Data Security Plan. The K–12 Data Governance Group must develop a detailed data security plan and procedures to govern the use and maintenance of data systems, including ensuring the use of appropriate administrative, physical, and technical safeguards for electronic and physical personally identifiable student-level data at the state level.
The group must develop a model plan for school districts to use to safeguard personally identifiable student-level data at the school district level.
Appropriation: None.
Fiscal Note: Available.
Committee/Commission/Task Force Created: No.
Effective Date: Ninety days after adjournment of session in which bill is passed.
Staff Summary of Public Testimony on Original Bill: PRO: In society, mass amounts of data are collected. Data is often used for good, but it can be misused. The government needs to be cautious about the data that it collects from students. Students do not have a choice to attend school, so the data that is collected from them needs to be protected. Currently our state relies heavily on federal law for student privacy. This bill covers a gap in state law. Biometric information can be used in many ways that we do not yet understand. It is improper to collect this data since it is not known how it will be used. De-identified information should be protected in the bill. The bill should state that data can only be used for educational purposes. The bill should strengthen encryption requirements. Online service providers that have contracts with schools want to make sure that this bill would not inhibit certain tasks such as getting addresses for transportation purposes and sending work home to students.

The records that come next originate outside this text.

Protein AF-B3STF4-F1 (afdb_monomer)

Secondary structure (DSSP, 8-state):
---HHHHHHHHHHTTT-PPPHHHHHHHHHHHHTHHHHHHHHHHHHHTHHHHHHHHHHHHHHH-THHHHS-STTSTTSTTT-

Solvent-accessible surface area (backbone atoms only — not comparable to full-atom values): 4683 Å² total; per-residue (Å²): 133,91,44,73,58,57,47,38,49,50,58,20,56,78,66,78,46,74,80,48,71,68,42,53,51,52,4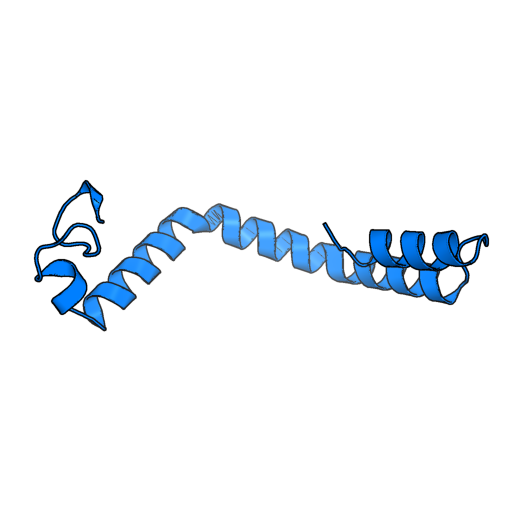1,47,56,52,53,72,49,39,58,62,51,51,53,50,51,50,57,50,62,78,39,39,70,61,53,52,54,52,51,52,51,51,47,43,71,75,40,54,60,44,48,69,43,86,54,95,92,24,38,50,44,82,91,50,98

Foldseek 3Di:
DDDLLVVQVVVQVVVVHDRDPVSVVSVVVCVVCVVVVVVVVVVCVVCVVVVVVVVVVVCCVVPVCLCVDDDPCGVVDPVSD

Organism: NCBI:txid471290

Mean predicted aligned error: 4.62 Å

Sequence (81 aa):
MKTPITEAIAAADSQGRFLSNAELQSARGRFERAQASMEAARALTTKADSLVSAAVQAVYGKFPYTTQMNGANYASTQTGK

Structure (mmCIF, N/CA/C/O backbone):
data_AF-B3STF4-F1
#
_entry.id   AF-B3STF4-F1
#
loop_
_atom_site.group_PDB
_atom_site.id
_atom_site.type_symbol
_atom_site.label_atom_id
_atom_site.label_alt_id
_atom_site.label_comp_id
_atom_site.label_asym_id
_atom_site.label_entity_id
_atom_site.label_seq_id
_atom_site.pdbx_PDB_ins_code
_atom_site.Cartn_x
_atom_site.Cartn_y
_atom_site.Cartn_z
_atom_site.occupancy
_atom_site.B_iso_or_equiv
_atom_site.auth_seq_id
_atom_site.auth_comp_id
_atom_site.auth_asym_id
_atom_site.auth_atom_id
_atom_site.pdbx_PDB_model_num
ATOM 1 N N . MET A 1 1 ? 1.120 -10.887 -8.231 1.00 87.81 1 MET A N 1
ATOM 2 C CA . MET A 1 1 ? 0.982 -9.468 -7.821 1.00 87.81 1 MET A CA 1
ATOM 3 C C . MET A 1 1 ? 1.475 -8.597 -8.965 1.00 87.81 1 MET A C 1
ATOM 5 O O . MET A 1 1 ? 2.491 -8.952 -9.547 1.00 87.81 1 MET A O 1
ATOM 9 N N . LYS A 1 2 ? 0.768 -7.512 -9.307 1.00 94.00 2 LYS A N 1
ATOM 10 C CA . LYS A 1 2 ? 1.223 -6.556 -10.328 1.00 94.00 2 LYS A CA 1
ATOM 11 C C . LYS A 1 2 ? 2.028 -5.431 -9.677 1.00 94.00 2 LYS A C 1
ATOM 13 O O . LYS A 1 2 ? 1.597 -4.849 -8.688 1.00 94.00 2 LYS A O 1
ATOM 18 N N . THR A 1 3 ? 3.197 -5.158 -10.234 1.00 95.50 3 THR A N 1
ATOM 19 C CA . THR A 1 3 ? 4.116 -4.072 -9.881 1.00 95.50 3 THR A CA 1
ATOM 20 C C . THR A 1 3 ? 4.694 -3.474 -11.168 1.00 95.50 3 THR A C 1
ATOM 22 O O . THR A 1 3 ? 4.764 -4.189 -12.172 1.00 95.50 3 THR A O 1
ATOM 25 N N . PRO A 1 4 ? 5.215 -2.235 -11.147 1.00 92.94 4 PRO A N 1
ATOM 26 C CA . PRO A 1 4 ? 5.790 -1.621 -12.345 1.00 92.94 4 PRO A CA 1
ATOM 27 C C . PRO A 1 4 ? 6.905 -2.445 -13.012 1.00 92.94 4 PRO A C 1
ATOM 29 O O . PRO A 1 4 ? 6.996 -2.477 -14.234 1.00 92.94 4 PRO A O 1
ATOM 32 N N . ILE A 1 5 ? 7.721 -3.167 -12.231 1.00 95.31 5 ILE A N 1
ATOM 33 C CA . ILE A 1 5 ? 8.786 -4.033 -12.769 1.00 95.31 5 ILE A CA 1
ATOM 34 C C . ILE A 1 5 ? 8.188 -5.297 -13.392 1.00 95.31 5 ILE A C 1
ATOM 36 O O . ILE A 1 5 ? 8.544 -5.671 -14.504 1.00 95.31 5 ILE A O 1
ATOM 40 N N . THR A 1 6 ? 7.245 -5.948 -12.707 1.00 96.06 6 THR A N 1
ATOM 41 C CA . THR A 1 6 ? 6.599 -7.158 -13.245 1.00 96.06 6 THR A CA 1
ATOM 42 C C . THR A 1 6 ? 5.758 -6.858 -14.485 1.00 96.06 6 THR A C 1
ATOM 44 O O . THR A 1 6 ? 5.637 -7.715 -15.348 1.00 96.06 6 THR A O 1
ATOM 47 N N . GLU A 1 7 ? 5.192 -5.652 -14.596 1.00 95.56 7 GLU A N 1
ATOM 48 C CA . GLU A 1 7 ? 4.455 -5.223 -15.788 1.00 95.56 7 GLU A CA 1
ATOM 49 C C . GLU A 1 7 ? 5.391 -4.922 -16.959 1.00 95.56 7 GLU A C 1
ATOM 51 O O . GLU A 1 7 ? 5.089 -5.316 -18.080 1.00 95.56 7 GLU A O 1
ATOM 56 N N . ALA A 1 8 ? 6.554 -4.315 -16.704 1.00 94.31 8 ALA A N 1
ATOM 57 C CA . ALA A 1 8 ? 7.589 -4.137 -17.720 1.00 94.31 8 ALA A CA 1
ATOM 58 C C . ALA A 1 8 ? 8.102 -5.482 -18.268 1.00 94.31 8 ALA A C 1
ATOM 60 O O . ALA A 1 8 ? 8.244 -5.642 -19.478 1.00 94.31 8 ALA A O 1
ATOM 61 N N . ILE A 1 9 ? 8.323 -6.467 -17.389 1.00 95.00 9 ILE A N 1
ATOM 62 C CA . ILE A 1 9 ? 8.712 -7.829 -17.789 1.00 95.00 9 ILE A CA 1
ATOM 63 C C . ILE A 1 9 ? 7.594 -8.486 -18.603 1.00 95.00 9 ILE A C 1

OTHER: There is no definition for personally identifiable information in Washington law. Adding a definition would strengthen the bill. Newspapers often run stories about student achievement, and reporters want to make sure that information regarding achievement and recognition still could be shared with them. Certain bill language may unintentionally restrict use of data with contractors and researchers, which helps with school accountability. Operationalizing the detailed data security plan required by this bill will cost money. OSPI has a budget request for hiring a privacy records officer, which could help with implementing the plan.
Persons Testifying: PRO: Senator Dammeier, prime sponsor; Doug Klunder, American Civil Liberties Union of WA, Privacy Counsel; Carolyn Logue, K12, In.
OTHER: Dierk Meierbachtol, OSPI; Rowland Thompson, Allied Daily Newspapers.